Aëtius arrived in the spring of 426 at Arles that was besieged by Theodoric. It seems that the Goths fled when they became aware of Aetius's army. No mention of a battle is made in the surviving sources. Nevertheless, some historians assume that near the city has been fought and the Goths were undermining here. The result of Aetius's arrival is undisputed, the Goths were forced to retreat to Aquitaine.

== Aftermath ==
With the defeat against Aetius, the uprising came to an end. This was followed by peace talks in which the previously concluded treaty with the Romans was renewed, exchanging hostages back and forth. The later emperor Avitus was one of those hostages who stayed at the court of Theodoric. Here he met his sons and taught them.

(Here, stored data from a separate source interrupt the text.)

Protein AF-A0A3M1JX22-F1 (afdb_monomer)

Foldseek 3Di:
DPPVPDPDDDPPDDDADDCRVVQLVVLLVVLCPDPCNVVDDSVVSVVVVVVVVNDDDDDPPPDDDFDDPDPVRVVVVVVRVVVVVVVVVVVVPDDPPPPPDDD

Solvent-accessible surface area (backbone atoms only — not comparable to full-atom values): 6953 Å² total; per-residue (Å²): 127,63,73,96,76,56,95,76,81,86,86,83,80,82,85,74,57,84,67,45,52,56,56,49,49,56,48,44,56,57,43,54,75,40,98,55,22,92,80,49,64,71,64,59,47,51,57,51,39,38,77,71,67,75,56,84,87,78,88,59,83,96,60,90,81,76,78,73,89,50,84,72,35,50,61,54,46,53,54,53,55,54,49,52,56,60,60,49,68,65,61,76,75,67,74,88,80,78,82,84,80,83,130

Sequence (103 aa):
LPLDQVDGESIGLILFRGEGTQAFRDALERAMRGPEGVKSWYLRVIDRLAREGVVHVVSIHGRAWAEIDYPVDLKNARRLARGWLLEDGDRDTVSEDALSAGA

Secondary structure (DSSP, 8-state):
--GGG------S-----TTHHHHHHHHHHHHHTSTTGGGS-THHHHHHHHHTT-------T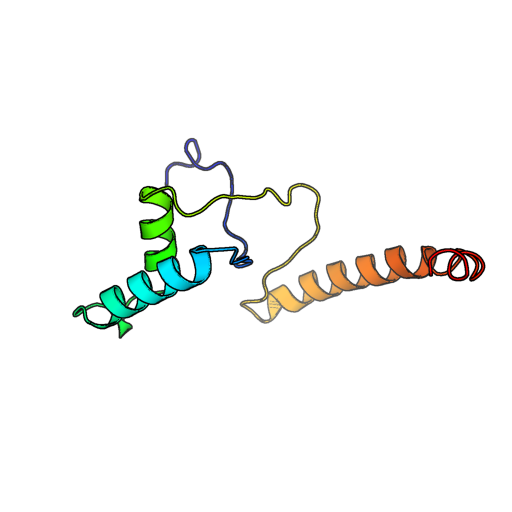T-------STTHHHHHHHHHHHHHHHHTTGGGS-GGGSSS--

Radius of gyration: 20.19 Å; Cα contacts (8 Å, |Δi|>4): 32; chains: 1; bounding box: 38×38×61 Å

pLDDT: mean 86.9, std 16.27, range [42.25, 98.0]

Mean predicted aligned error: 8.81 Å

Structure (mmCIF, N/CA/C/O backbone):
data_AF-A0A3M1JX22-F1
#
_entry.id   AF-A0A3M1JX22-F1
#
loop_
_atom_site.group_PDB
_atom_site.id
_atom_site.type_symbol
_atom_site.label_atom_id
_atom_site.label_alt_id
_atom_site.label_comp_id
_atom_site.label_asym_id
_atom_site.label_entity_id
_atom_site.label_seq_id
_atom_site.pdbx_PDB_ins_code
_atom_site.Cartn_x
_atom_site.Cartn_y
_atom_site.Cartn_z
_atom_site.occupancy
_atom_site.B_iso_or_equiv
_atom_site.auth_seq_id
_atom_site.auth_comp_id
_atom_site.auth_asym_id
_atom_site.auth_atom_id
_atom_site.pdbx_PDB_model_num
ATOM 1 N N . LEU A 1 1 ? 1.843 -15.607 7.170 1.00 71.88 1 LEU A N 1
ATOM 2 C CA . LEU A 1 1 ? 0.803 -16.581 6.774 1.00 71.88 1 LEU A CA 1
ATOM 3 C C . LEU A 1 1 ? 1.517 -17.832 6.279 1.00 71.88 1 LEU A C 1
ATOM 5 O O . LEU A 1 1 ? 2.618 -17.674 5.755 1.00 71.88 1 LEU A O 1
ATOM 9 N N . PRO A 1 2 ? 0.975 -19.038 6.495 1.00 87.88 2 PRO A N 1
ATOM 10 C CA . PRO A 1 2 ? 1.473 -20.246 5.836 1.00 87.88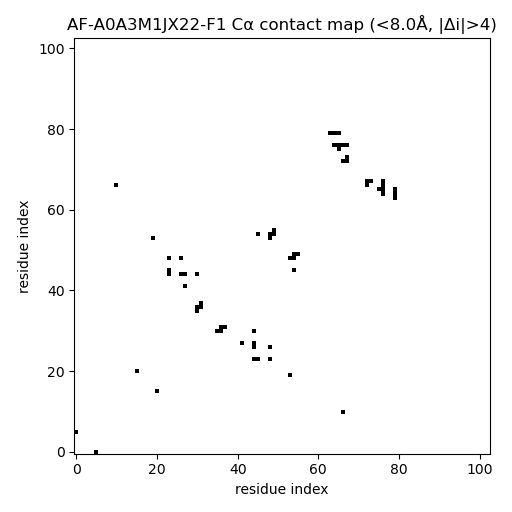 2 PRO A CA 1
ATOM 11 C C . PRO A 1 2 ? 1.532 -20.039 4.310 1.00 87.88 2 PRO A C 1
ATOM 13 O O . PRO A 1 2 ? 0.629 -19.414 3.758 1.00 87.88 2 PRO A O 1
ATOM 16 N N . LEU A 1 3 ? 2.607 -20.474 3.637 1.00 85.31 3 LEU A N 1
ATOM 17 C CA . LEU A 1 3 ? 2.817 -20.189 2.201 1.00 85.31 3 LEU A CA 1
ATOM 18 C C . LEU A 1 3 ? 1.754 -20.835 1.301 1.00 85.31 3 LEU A C 1
ATOM 20 O O . LEU A 1 3 ? 1.443 -20.306 0.244 1.00 85.31 3 LEU A O 1
ATOM 24 N N . ASP A 1 4 ? 1.172 -21.942 1.746 1.00 92.25 4 ASP A N 1
ATOM 25 C CA . ASP A 1 4 ? 0.039 -22.631 1.122 1.00 92.25 4 ASP A CA 1
ATOM 26 C C . ASP A 1 4 ? -1.281 -21.841 1.202 1.00 92.25 4 ASP A C 1
ATOM 28 O O . ASP A 1 4 ? -2.287 -22.273 0.647 1.00 92.25 4 ASP A O 1
ATOM 32 N N . GLN A 1 5 ? -1.287 -20.690 1.880 1.00 88.88 5 GLN A N 1
ATOM 33 C CA . GLN A 1 5 ? -2.448 -19.810 2.053 1.00 88.88 5 GLN A CA 1
ATOM 34 C C . GLN A 1 5 ? -2.207 -18.402 1.485 1.00 88.88 5 GLN A C 1
ATOM 36 O O . GLN A 1 5 ? -2.926 -17.465 1.836 1.00 88.88 5 GLN A O 1
ATOM 41 N N . VAL A 1 6 ? -1.160 -18.217 0.673 1.00 88.31 6 VAL A N 1
ATOM 42 C CA . VAL A 1 6 ? -0.782 -16.915 0.108 1.00 88.31 6 VAL A CA 1
ATOM 43 C C . VAL A 1 6 ? -0.731 -17.003 -1.413 1.00 88.31 6 VAL A C 1
ATOM 45 O O . VAL A 1 6 ? 0.180 -17.600 -1.976 1.00 88.31 6 VAL A O 1
ATOM 48 N N . ASP A 1 7 ? -1.681 -16.337 -2.070 1.00 89.06 7 ASP A N 1
ATOM 49 C CA . ASP A 1 7 ? -1.784 -16.296 -3.536 1.00 89.06 7 ASP A CA 1
ATOM 50 C C . ASP A 1 7 ? -1.058 -15.094 -4.173 1.00 89.06 7 ASP A C 1
ATOM 52 O O . ASP A 1 7 ? -1.006 -14.962 -5.397 1.00 89.06 7 ASP A O 1
ATOM 56 N N . GLY A 1 8 ? -0.500 -14.189 -3.361 1.00 90.81 8 GLY A N 1
ATOM 57 C CA . GLY A 1 8 ? 0.218 -13.011 -3.845 1.00 90.81 8 GLY A CA 1
ATOM 58 C C . GLY A 1 8 ? 0.606 -12.021 -2.749 1.00 90.81 8 GLY A C 1
ATOM 59 O O . GLY A 1 8 ? 0.374 -12.249 -1.562 1.00 90.81 8 GLY A O 1
ATOM 60 N N . GLU A 1 9 ? 1.182 -10.897 -3.172 1.00 90.56 9 GLU A N 1
ATOM 61 C CA . GLU A 1 9 ? 1.593 -9.791 -2.306 1.00 90.56 9 GLU A CA 1
ATOM 62 C C . GLU A 1 9 ? 0.966 -8.464 -2.751 1.00 90.56 9 GLU A C 1
ATOM 64 O O . GLU A 1 9 ? 0.633 -8.267 -3.921 1.00 90.56 9 GLU A O 1
ATOM 69 N N . SER A 1 10 ? 0.799 -7.542 -1.801 1.00 92.12 10 SER A N 1
ATOM 70 C CA . SER A 1 10 ? 0.428 -6.163 -2.114 1.00 92.12 10 SER A CA 1
ATOM 71 C C . SER A 1 10 ? 1.675 -5.384 -2.514 1.00 92.12 10 SER A C 1
ATOM 73 O O . SER A 1 10 ? 2.615 -5.304 -1.732 1.00 92.12 10 SER A O 1
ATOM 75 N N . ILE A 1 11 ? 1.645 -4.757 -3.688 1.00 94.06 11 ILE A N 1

With Aetius as Gallic prefect and from 429 as magister militum per Gallias, peace seems to have returned to southern France. The period after this until 435 passed without great incidents between the Visigoths and Romans. Nevertheless, Theodoric had not given up his quest for more power, because in 430 a Gothic army still marched to Arles to enforce more favorable conditions. This Gothic army was also defeated by Aetius, again not far from Arles. As far as is known, the Visigoths did not performed military duties in the Spanish provinces during this period.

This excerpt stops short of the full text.